*** Opening of Input data ***

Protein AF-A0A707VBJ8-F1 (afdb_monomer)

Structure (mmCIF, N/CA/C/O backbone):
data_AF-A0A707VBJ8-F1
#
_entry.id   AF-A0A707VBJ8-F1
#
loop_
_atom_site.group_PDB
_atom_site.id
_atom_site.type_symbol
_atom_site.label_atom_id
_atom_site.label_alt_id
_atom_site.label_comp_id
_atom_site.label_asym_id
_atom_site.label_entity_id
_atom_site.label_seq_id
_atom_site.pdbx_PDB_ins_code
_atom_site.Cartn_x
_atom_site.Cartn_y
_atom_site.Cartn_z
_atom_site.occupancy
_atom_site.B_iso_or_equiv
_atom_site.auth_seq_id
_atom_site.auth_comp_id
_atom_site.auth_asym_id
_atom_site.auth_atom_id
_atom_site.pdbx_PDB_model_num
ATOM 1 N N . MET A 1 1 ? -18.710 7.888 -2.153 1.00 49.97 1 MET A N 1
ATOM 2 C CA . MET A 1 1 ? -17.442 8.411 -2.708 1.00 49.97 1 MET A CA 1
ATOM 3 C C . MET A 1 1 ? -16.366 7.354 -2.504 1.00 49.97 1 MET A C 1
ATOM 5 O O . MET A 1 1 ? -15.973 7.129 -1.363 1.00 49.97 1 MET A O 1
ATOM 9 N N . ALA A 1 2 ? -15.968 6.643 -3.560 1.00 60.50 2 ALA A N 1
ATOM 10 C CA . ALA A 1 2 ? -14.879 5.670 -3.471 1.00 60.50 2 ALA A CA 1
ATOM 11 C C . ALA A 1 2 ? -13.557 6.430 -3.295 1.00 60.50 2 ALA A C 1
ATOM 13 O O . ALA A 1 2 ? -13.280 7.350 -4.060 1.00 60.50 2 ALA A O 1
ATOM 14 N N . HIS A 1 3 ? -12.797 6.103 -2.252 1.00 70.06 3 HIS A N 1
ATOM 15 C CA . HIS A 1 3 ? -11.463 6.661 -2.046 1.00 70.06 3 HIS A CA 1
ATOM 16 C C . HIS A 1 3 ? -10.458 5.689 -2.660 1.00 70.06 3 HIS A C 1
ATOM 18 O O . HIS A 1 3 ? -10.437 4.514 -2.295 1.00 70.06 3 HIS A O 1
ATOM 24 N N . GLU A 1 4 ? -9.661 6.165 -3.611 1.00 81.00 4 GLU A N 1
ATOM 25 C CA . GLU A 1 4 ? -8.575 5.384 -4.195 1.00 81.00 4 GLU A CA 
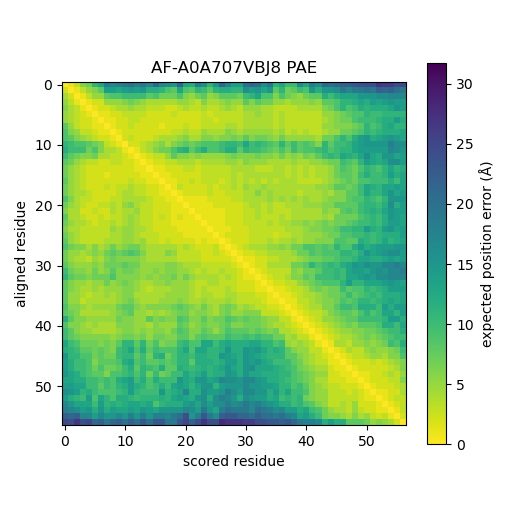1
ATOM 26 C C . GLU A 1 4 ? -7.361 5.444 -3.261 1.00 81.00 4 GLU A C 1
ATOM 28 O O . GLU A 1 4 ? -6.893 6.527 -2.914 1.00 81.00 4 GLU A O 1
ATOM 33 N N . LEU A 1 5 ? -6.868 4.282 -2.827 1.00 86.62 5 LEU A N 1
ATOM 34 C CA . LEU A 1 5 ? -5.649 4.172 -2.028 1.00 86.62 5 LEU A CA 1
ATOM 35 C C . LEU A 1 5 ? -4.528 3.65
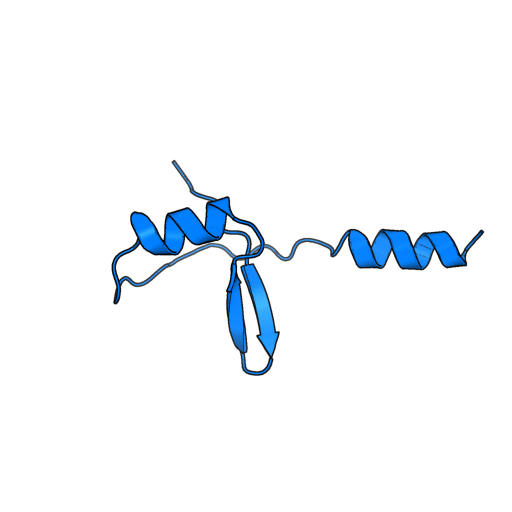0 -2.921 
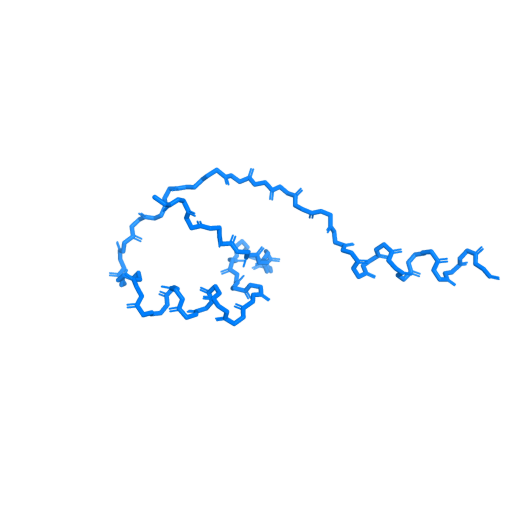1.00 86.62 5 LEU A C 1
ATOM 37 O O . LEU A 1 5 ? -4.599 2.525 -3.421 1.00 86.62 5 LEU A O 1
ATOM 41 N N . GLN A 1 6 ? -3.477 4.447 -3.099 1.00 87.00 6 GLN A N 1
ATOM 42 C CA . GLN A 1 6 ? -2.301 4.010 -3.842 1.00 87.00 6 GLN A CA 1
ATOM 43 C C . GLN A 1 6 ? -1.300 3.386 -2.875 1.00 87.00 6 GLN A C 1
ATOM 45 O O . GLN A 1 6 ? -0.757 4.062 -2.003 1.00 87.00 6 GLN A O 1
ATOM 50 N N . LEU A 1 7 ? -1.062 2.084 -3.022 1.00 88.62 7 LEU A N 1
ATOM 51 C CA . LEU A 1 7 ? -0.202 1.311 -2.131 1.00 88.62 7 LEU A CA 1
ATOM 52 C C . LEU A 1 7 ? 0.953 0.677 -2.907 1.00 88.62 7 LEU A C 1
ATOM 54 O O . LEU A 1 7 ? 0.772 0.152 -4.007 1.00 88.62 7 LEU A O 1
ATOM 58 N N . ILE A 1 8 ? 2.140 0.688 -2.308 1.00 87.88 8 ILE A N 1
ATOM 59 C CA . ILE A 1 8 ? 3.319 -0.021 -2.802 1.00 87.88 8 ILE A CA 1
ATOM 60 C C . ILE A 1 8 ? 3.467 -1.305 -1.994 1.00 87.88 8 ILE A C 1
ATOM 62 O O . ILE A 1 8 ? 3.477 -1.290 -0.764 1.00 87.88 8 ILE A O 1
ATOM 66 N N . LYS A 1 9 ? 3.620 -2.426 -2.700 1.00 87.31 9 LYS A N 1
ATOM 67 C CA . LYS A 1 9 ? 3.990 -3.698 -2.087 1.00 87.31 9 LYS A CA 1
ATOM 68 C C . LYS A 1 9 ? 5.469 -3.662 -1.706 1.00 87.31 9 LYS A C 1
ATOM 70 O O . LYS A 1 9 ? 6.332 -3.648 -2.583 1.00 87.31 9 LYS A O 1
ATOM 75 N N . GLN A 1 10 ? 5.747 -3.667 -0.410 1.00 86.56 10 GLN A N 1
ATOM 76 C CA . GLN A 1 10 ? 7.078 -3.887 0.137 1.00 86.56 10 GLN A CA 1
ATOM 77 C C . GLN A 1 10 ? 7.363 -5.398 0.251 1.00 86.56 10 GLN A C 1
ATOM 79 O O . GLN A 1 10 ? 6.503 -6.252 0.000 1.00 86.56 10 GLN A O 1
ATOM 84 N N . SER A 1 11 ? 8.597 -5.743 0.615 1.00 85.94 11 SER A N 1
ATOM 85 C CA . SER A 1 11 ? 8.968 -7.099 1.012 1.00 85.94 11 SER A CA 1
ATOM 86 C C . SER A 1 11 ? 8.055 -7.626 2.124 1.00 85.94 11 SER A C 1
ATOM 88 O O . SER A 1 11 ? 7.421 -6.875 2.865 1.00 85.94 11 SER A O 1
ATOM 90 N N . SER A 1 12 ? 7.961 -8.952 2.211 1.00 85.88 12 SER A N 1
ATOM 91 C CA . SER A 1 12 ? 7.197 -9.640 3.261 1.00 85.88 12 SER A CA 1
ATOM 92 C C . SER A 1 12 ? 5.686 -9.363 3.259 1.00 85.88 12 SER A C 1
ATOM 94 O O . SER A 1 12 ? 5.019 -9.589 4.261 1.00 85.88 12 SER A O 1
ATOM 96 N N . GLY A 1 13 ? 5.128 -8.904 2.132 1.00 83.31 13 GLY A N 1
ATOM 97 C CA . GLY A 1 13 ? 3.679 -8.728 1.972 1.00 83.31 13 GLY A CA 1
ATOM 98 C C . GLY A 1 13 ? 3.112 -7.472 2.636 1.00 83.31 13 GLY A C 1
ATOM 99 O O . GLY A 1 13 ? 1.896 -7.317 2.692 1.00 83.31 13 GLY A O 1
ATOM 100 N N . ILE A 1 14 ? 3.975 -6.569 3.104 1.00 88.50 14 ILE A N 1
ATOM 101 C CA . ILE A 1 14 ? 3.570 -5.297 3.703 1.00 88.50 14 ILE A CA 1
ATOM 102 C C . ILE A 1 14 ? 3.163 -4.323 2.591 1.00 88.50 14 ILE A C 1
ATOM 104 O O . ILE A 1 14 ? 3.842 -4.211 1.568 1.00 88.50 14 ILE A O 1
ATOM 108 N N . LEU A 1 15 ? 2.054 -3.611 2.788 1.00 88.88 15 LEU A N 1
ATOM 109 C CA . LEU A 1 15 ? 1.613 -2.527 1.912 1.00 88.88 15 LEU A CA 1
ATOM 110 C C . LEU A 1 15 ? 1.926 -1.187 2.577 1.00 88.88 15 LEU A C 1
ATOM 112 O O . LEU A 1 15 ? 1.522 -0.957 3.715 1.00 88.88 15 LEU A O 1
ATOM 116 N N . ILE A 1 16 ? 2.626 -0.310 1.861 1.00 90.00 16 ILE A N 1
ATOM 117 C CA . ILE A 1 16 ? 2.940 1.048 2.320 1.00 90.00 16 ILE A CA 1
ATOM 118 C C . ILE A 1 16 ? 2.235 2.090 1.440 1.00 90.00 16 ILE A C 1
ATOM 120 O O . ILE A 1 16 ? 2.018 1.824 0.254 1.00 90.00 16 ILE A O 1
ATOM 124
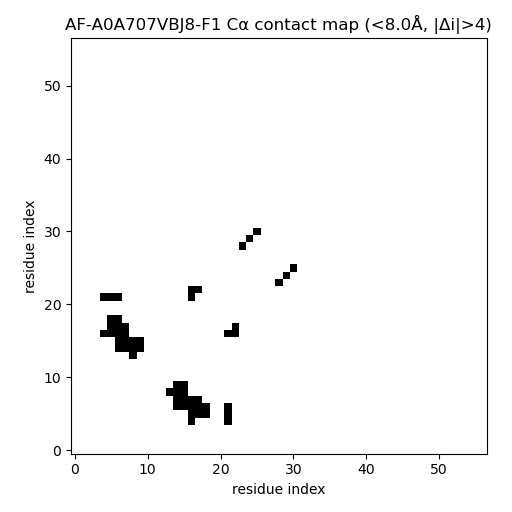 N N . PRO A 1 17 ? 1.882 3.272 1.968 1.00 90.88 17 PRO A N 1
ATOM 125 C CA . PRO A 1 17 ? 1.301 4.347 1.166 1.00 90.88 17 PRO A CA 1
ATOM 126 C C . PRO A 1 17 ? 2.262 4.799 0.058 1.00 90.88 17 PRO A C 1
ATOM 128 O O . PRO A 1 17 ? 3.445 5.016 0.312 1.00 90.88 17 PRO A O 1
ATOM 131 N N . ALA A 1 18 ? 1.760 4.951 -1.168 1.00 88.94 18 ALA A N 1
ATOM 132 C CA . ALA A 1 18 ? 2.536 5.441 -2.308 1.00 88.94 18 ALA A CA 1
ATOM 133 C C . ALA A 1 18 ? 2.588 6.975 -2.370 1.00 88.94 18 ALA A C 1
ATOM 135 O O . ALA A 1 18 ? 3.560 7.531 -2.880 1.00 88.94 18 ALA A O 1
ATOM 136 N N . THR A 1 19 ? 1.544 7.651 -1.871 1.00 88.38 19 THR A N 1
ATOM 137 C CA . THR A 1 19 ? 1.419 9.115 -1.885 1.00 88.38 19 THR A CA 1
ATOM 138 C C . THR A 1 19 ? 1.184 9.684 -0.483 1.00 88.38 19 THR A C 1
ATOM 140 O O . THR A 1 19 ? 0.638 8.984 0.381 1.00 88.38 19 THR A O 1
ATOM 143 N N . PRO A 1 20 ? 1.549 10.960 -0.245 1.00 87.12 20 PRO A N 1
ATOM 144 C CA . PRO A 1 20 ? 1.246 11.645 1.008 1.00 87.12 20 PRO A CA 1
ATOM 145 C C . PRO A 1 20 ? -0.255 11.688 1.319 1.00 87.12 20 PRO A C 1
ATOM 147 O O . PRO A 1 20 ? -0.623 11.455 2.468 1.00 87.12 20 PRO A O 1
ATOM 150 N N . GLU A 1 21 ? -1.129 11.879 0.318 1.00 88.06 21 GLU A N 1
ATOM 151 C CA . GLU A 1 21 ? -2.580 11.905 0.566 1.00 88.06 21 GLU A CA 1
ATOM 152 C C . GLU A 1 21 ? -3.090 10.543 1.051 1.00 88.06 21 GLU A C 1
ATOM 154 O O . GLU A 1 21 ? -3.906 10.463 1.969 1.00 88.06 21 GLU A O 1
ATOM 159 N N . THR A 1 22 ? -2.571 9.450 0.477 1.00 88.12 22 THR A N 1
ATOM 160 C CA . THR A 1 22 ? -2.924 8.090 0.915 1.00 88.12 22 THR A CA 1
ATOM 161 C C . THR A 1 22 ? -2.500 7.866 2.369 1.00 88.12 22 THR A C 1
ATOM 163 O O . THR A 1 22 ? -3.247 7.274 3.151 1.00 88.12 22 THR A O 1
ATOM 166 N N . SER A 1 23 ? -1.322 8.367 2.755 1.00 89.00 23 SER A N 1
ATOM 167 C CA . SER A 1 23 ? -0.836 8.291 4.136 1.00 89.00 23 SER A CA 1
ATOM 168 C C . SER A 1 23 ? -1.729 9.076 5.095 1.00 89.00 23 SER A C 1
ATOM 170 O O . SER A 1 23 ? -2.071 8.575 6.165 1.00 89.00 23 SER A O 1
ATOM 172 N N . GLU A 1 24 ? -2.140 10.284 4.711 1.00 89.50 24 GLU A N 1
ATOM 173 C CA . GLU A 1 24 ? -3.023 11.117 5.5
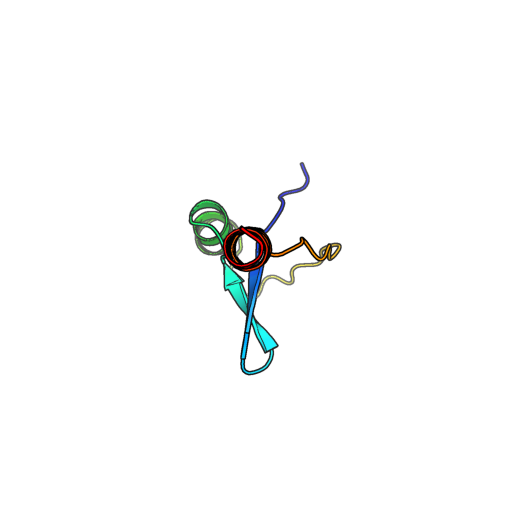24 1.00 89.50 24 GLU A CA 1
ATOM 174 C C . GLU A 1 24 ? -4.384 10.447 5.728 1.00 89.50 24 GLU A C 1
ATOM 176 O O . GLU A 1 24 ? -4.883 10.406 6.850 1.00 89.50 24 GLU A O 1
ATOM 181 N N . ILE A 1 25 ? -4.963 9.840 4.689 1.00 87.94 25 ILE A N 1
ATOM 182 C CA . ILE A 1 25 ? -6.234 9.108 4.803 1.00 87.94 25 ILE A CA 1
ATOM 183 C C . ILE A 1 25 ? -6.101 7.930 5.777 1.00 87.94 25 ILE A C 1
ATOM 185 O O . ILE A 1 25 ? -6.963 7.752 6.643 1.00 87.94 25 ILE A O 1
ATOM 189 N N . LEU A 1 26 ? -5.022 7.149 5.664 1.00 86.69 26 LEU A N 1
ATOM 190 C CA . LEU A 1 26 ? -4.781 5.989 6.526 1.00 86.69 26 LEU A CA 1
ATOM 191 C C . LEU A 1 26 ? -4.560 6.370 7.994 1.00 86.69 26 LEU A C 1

*** Close of Input data ***

#### Task item:
Proceeding from the line containing "ATOM 150 N N" through the line containing "ATOM 166 N N", transcribe the lines above exactly, both end lines included.

#### Problem solution:
ATOM 150 N N . GLU A 1 21 ? -1.129 11.879 0.318 1.00 88.06 21 GLU A N 1
ATOM 151 C CA . GLU A 1 21 ? -2.580 11.905 0.566 1.00 88.06 21 GLU A CA 1
ATOM 152 C C . GLU A 1 21 ? -3.090 10.543 1.051 1.00 88.06 21 GLU A C 1
ATOM 154 O O . GLU A 1 21 ? -3.906 10.463 1.969 1.00 88.06 21 GLU A O 1
ATOM 159 N N . THR A 1 22 ? -2.571 9.450 0.477 1.00 88.12 22 THR A N 1
ATOM 160 C CA . THR A 1 22 ? -2.924 8.090 0.915 1.00 88.12 22 THR A CA 1
ATOM 161 C C . THR A 1 22 ? -2.500 7.866 2.369 1.00 88.12 22 THR A C 1
ATOM 163 O O . THR A 1 22 ? -3.247 7.274 3.151 1.00 88.12 22 THR A O 1
ATOM 166 N N . SER A 1 23 ? -1.322 8.367 2.755 1.00 89.00 23 SER A N 1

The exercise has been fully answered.